Your objective – Print the data below exactly, but only the lines from the one containing "ATOM 113 O O" down to the one containing "ATOM 125 C C", inclusive.

Stored data –
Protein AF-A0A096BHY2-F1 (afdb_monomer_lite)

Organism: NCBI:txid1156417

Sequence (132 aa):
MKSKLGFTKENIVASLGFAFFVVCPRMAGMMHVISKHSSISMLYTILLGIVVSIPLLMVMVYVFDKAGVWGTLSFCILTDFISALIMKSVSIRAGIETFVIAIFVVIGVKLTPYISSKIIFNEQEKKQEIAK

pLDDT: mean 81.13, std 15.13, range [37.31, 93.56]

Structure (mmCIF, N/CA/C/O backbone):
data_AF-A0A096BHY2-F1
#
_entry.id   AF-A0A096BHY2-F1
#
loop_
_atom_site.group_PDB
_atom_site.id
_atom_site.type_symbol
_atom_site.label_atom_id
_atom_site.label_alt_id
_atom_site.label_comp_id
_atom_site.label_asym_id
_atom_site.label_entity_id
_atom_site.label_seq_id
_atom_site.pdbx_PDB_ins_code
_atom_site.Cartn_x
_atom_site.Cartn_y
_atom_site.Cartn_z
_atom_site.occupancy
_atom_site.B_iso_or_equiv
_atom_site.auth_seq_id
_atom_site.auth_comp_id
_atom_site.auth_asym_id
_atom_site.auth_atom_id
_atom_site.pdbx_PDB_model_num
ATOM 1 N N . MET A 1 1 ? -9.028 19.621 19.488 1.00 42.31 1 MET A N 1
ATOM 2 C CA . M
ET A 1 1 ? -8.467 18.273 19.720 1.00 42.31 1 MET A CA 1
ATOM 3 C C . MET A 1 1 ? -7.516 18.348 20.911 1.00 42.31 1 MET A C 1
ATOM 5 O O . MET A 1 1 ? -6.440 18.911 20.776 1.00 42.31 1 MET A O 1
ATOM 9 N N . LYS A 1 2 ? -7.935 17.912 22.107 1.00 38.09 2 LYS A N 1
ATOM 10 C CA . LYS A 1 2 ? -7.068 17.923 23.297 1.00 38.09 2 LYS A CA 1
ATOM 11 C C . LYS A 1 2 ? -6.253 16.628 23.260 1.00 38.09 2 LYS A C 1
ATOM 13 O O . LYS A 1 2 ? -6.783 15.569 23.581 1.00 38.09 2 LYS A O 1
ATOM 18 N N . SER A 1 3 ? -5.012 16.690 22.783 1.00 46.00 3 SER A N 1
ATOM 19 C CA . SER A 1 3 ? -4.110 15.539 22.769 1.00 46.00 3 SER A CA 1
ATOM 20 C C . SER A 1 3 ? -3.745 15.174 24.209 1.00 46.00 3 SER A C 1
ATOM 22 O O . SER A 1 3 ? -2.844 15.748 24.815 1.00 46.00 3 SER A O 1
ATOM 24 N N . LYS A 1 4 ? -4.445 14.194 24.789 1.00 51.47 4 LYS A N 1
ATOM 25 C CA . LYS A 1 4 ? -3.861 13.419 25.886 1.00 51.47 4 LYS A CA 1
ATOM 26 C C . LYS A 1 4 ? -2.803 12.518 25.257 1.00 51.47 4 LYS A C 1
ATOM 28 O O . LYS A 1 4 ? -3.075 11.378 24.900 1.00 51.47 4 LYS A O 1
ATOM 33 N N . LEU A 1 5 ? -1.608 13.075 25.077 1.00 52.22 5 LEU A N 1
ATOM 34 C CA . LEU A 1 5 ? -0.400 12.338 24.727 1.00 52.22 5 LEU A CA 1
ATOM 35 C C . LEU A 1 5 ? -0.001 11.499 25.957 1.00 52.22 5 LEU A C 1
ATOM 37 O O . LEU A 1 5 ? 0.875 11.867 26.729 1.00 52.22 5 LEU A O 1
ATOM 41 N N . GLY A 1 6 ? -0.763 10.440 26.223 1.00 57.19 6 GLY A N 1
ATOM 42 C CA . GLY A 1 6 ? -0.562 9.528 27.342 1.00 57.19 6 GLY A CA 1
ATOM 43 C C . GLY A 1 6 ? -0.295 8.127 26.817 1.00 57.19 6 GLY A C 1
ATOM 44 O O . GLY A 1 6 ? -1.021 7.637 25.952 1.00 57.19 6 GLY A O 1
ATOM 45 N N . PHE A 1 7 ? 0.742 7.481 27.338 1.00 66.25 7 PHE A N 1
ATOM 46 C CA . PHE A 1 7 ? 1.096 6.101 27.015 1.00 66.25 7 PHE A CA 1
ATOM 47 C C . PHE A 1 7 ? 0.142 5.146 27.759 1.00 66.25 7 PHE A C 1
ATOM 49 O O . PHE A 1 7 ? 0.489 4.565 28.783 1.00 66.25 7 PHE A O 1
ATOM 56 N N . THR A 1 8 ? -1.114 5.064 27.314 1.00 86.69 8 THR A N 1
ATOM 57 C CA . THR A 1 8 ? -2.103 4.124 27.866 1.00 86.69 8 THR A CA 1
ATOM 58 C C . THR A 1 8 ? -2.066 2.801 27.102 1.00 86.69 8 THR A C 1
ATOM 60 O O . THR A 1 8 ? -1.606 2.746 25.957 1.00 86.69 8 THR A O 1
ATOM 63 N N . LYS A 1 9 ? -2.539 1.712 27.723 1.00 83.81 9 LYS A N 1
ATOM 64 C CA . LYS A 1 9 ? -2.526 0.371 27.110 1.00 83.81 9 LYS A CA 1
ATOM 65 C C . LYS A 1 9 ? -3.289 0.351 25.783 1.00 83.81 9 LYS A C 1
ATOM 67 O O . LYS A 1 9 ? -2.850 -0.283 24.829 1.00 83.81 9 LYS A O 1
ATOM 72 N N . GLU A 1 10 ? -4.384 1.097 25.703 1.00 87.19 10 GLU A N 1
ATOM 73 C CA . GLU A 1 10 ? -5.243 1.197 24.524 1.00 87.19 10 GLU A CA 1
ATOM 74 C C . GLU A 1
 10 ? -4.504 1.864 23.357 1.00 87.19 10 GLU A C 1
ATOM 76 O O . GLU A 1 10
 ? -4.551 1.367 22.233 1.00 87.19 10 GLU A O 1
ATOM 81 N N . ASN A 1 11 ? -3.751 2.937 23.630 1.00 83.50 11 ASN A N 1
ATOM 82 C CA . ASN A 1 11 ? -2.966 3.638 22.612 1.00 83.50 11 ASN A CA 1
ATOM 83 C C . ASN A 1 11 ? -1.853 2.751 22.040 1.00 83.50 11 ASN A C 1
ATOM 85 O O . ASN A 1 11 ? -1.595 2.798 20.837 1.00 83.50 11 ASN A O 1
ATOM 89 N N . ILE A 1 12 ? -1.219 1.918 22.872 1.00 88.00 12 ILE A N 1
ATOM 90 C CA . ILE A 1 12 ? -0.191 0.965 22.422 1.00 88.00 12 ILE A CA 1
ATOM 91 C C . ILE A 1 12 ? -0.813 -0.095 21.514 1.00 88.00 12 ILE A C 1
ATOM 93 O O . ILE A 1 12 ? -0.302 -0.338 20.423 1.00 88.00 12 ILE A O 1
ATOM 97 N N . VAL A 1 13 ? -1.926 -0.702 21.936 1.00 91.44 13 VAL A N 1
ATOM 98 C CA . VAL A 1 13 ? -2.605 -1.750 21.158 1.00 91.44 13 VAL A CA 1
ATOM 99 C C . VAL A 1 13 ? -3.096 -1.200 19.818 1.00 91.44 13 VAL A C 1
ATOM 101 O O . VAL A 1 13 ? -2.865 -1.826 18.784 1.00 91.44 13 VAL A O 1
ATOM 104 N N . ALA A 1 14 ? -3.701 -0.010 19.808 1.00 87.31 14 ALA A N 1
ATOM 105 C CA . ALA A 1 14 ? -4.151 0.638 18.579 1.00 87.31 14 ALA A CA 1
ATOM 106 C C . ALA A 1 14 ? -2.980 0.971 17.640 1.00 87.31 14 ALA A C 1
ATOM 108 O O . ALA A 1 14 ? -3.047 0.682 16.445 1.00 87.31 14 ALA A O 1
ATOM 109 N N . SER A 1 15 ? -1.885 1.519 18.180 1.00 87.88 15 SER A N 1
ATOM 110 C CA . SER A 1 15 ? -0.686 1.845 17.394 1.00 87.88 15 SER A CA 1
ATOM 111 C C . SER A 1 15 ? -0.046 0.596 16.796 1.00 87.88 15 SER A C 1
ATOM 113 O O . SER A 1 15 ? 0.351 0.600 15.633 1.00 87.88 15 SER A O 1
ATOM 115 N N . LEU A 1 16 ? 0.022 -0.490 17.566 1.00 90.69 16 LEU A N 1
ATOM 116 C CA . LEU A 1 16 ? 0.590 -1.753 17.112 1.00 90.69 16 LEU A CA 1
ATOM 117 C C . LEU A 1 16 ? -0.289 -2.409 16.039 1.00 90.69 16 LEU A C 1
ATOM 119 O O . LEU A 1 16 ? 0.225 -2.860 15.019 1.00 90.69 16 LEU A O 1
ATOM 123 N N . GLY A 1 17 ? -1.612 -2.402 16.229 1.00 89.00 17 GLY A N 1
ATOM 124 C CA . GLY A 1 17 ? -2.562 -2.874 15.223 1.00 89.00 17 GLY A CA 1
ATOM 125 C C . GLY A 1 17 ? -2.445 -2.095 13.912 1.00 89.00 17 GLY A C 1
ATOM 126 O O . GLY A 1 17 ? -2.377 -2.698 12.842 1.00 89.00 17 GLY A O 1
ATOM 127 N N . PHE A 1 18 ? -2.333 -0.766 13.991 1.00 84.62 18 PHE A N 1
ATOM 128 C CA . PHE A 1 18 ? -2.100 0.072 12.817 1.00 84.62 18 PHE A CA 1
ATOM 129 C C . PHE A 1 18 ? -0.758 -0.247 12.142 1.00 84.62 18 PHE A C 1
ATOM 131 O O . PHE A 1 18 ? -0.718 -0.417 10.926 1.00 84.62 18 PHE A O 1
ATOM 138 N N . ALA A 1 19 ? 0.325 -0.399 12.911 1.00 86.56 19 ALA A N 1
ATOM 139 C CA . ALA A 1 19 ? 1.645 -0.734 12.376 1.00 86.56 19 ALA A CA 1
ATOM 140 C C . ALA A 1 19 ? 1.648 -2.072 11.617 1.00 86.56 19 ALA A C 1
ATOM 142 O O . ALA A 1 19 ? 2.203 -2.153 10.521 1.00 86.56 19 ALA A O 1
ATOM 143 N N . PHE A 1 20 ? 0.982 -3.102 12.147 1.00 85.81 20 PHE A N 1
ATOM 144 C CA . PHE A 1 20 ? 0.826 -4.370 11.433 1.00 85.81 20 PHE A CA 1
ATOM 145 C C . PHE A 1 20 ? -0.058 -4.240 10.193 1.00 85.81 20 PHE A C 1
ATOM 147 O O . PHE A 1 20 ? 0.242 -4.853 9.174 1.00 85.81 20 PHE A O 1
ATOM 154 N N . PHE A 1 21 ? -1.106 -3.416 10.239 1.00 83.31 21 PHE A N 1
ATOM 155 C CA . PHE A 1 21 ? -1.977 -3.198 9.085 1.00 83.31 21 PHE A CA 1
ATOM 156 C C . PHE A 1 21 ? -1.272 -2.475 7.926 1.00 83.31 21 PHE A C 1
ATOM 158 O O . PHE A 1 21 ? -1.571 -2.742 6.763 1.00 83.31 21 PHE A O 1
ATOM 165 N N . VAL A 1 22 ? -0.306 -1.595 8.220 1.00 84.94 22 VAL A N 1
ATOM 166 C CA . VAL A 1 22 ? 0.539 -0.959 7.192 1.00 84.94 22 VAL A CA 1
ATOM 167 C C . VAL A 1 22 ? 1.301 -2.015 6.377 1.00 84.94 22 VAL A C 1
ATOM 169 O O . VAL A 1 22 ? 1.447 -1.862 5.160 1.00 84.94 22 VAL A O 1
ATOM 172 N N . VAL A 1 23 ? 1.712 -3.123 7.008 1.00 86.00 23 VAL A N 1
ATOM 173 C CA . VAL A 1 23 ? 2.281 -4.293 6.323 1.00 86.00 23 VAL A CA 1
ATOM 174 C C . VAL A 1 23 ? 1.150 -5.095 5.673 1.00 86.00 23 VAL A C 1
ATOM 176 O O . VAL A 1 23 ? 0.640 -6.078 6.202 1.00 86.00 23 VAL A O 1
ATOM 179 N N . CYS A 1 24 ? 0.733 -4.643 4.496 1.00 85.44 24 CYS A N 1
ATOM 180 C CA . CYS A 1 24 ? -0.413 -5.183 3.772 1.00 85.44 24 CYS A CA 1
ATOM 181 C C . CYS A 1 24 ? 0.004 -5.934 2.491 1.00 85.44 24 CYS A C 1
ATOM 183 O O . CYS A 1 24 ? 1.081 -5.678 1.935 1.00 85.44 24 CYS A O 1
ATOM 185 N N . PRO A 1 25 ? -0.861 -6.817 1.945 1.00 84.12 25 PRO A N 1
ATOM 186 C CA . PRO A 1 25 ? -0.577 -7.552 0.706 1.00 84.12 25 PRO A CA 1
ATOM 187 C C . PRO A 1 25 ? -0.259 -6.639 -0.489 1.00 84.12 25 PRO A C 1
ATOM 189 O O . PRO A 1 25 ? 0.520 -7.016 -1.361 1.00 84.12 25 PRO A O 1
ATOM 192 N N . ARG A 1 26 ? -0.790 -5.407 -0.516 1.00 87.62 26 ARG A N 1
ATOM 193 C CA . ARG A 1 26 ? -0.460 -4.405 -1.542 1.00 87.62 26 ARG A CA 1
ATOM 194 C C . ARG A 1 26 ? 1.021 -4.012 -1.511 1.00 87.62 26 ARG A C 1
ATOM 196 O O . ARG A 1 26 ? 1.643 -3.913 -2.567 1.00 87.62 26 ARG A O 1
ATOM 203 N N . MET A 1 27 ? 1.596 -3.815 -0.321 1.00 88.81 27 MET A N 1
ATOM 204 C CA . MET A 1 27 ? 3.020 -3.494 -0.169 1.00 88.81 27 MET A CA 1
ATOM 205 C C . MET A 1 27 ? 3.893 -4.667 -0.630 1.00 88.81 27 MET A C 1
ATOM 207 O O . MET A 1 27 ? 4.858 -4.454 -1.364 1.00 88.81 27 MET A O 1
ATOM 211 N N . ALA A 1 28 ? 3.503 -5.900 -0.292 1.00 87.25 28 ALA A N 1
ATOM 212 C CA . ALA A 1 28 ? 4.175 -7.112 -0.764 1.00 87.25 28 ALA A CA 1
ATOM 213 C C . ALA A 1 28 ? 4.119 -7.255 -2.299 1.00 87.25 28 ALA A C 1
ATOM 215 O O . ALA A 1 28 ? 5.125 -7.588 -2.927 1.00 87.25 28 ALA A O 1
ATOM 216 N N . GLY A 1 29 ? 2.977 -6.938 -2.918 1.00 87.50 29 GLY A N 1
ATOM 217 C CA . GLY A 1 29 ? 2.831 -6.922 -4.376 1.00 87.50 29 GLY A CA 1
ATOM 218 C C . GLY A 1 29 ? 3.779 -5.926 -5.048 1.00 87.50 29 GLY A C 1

Task response –
ATOM 113 O O . SER A 1 15 ? 0.351 0.600 15.633 1.00 87.88 15 SER A O 1
ATOM 115 N N . LEU A 1 16 ? 0.022 -0.490 17.566 1.00 90.69 16 LEU A N 1
ATOM 116 C CA . LEU A 1 16 ? 0.590 -1.753 17.112 1.00 90.69 16 LEU A CA 1
ATOM 117 C C . LEU A 1 16 ? -0.289 -2.409 16.039 1.00 90.69 16 LEU A C 1
ATOM 119 O O . LEU A 1 16 ? 0.225 -2.860 15.019 1.00 90.69 16 LEU A O 1
ATOM 123 N N . GLY A 1 17 ? -1.612 -2.402 16.229 1.00 89.00 17 GLY A N 1
ATOM 124 C CA . GLY A 1 17 ? -2.562 -2.874 15.223 1.00 89.00 17 GLY A CA 1
ATOM 125 C C . GLY A 1 17 ? -2.445 -2.095 13.912 1.00 89.00 17 GLY A C 1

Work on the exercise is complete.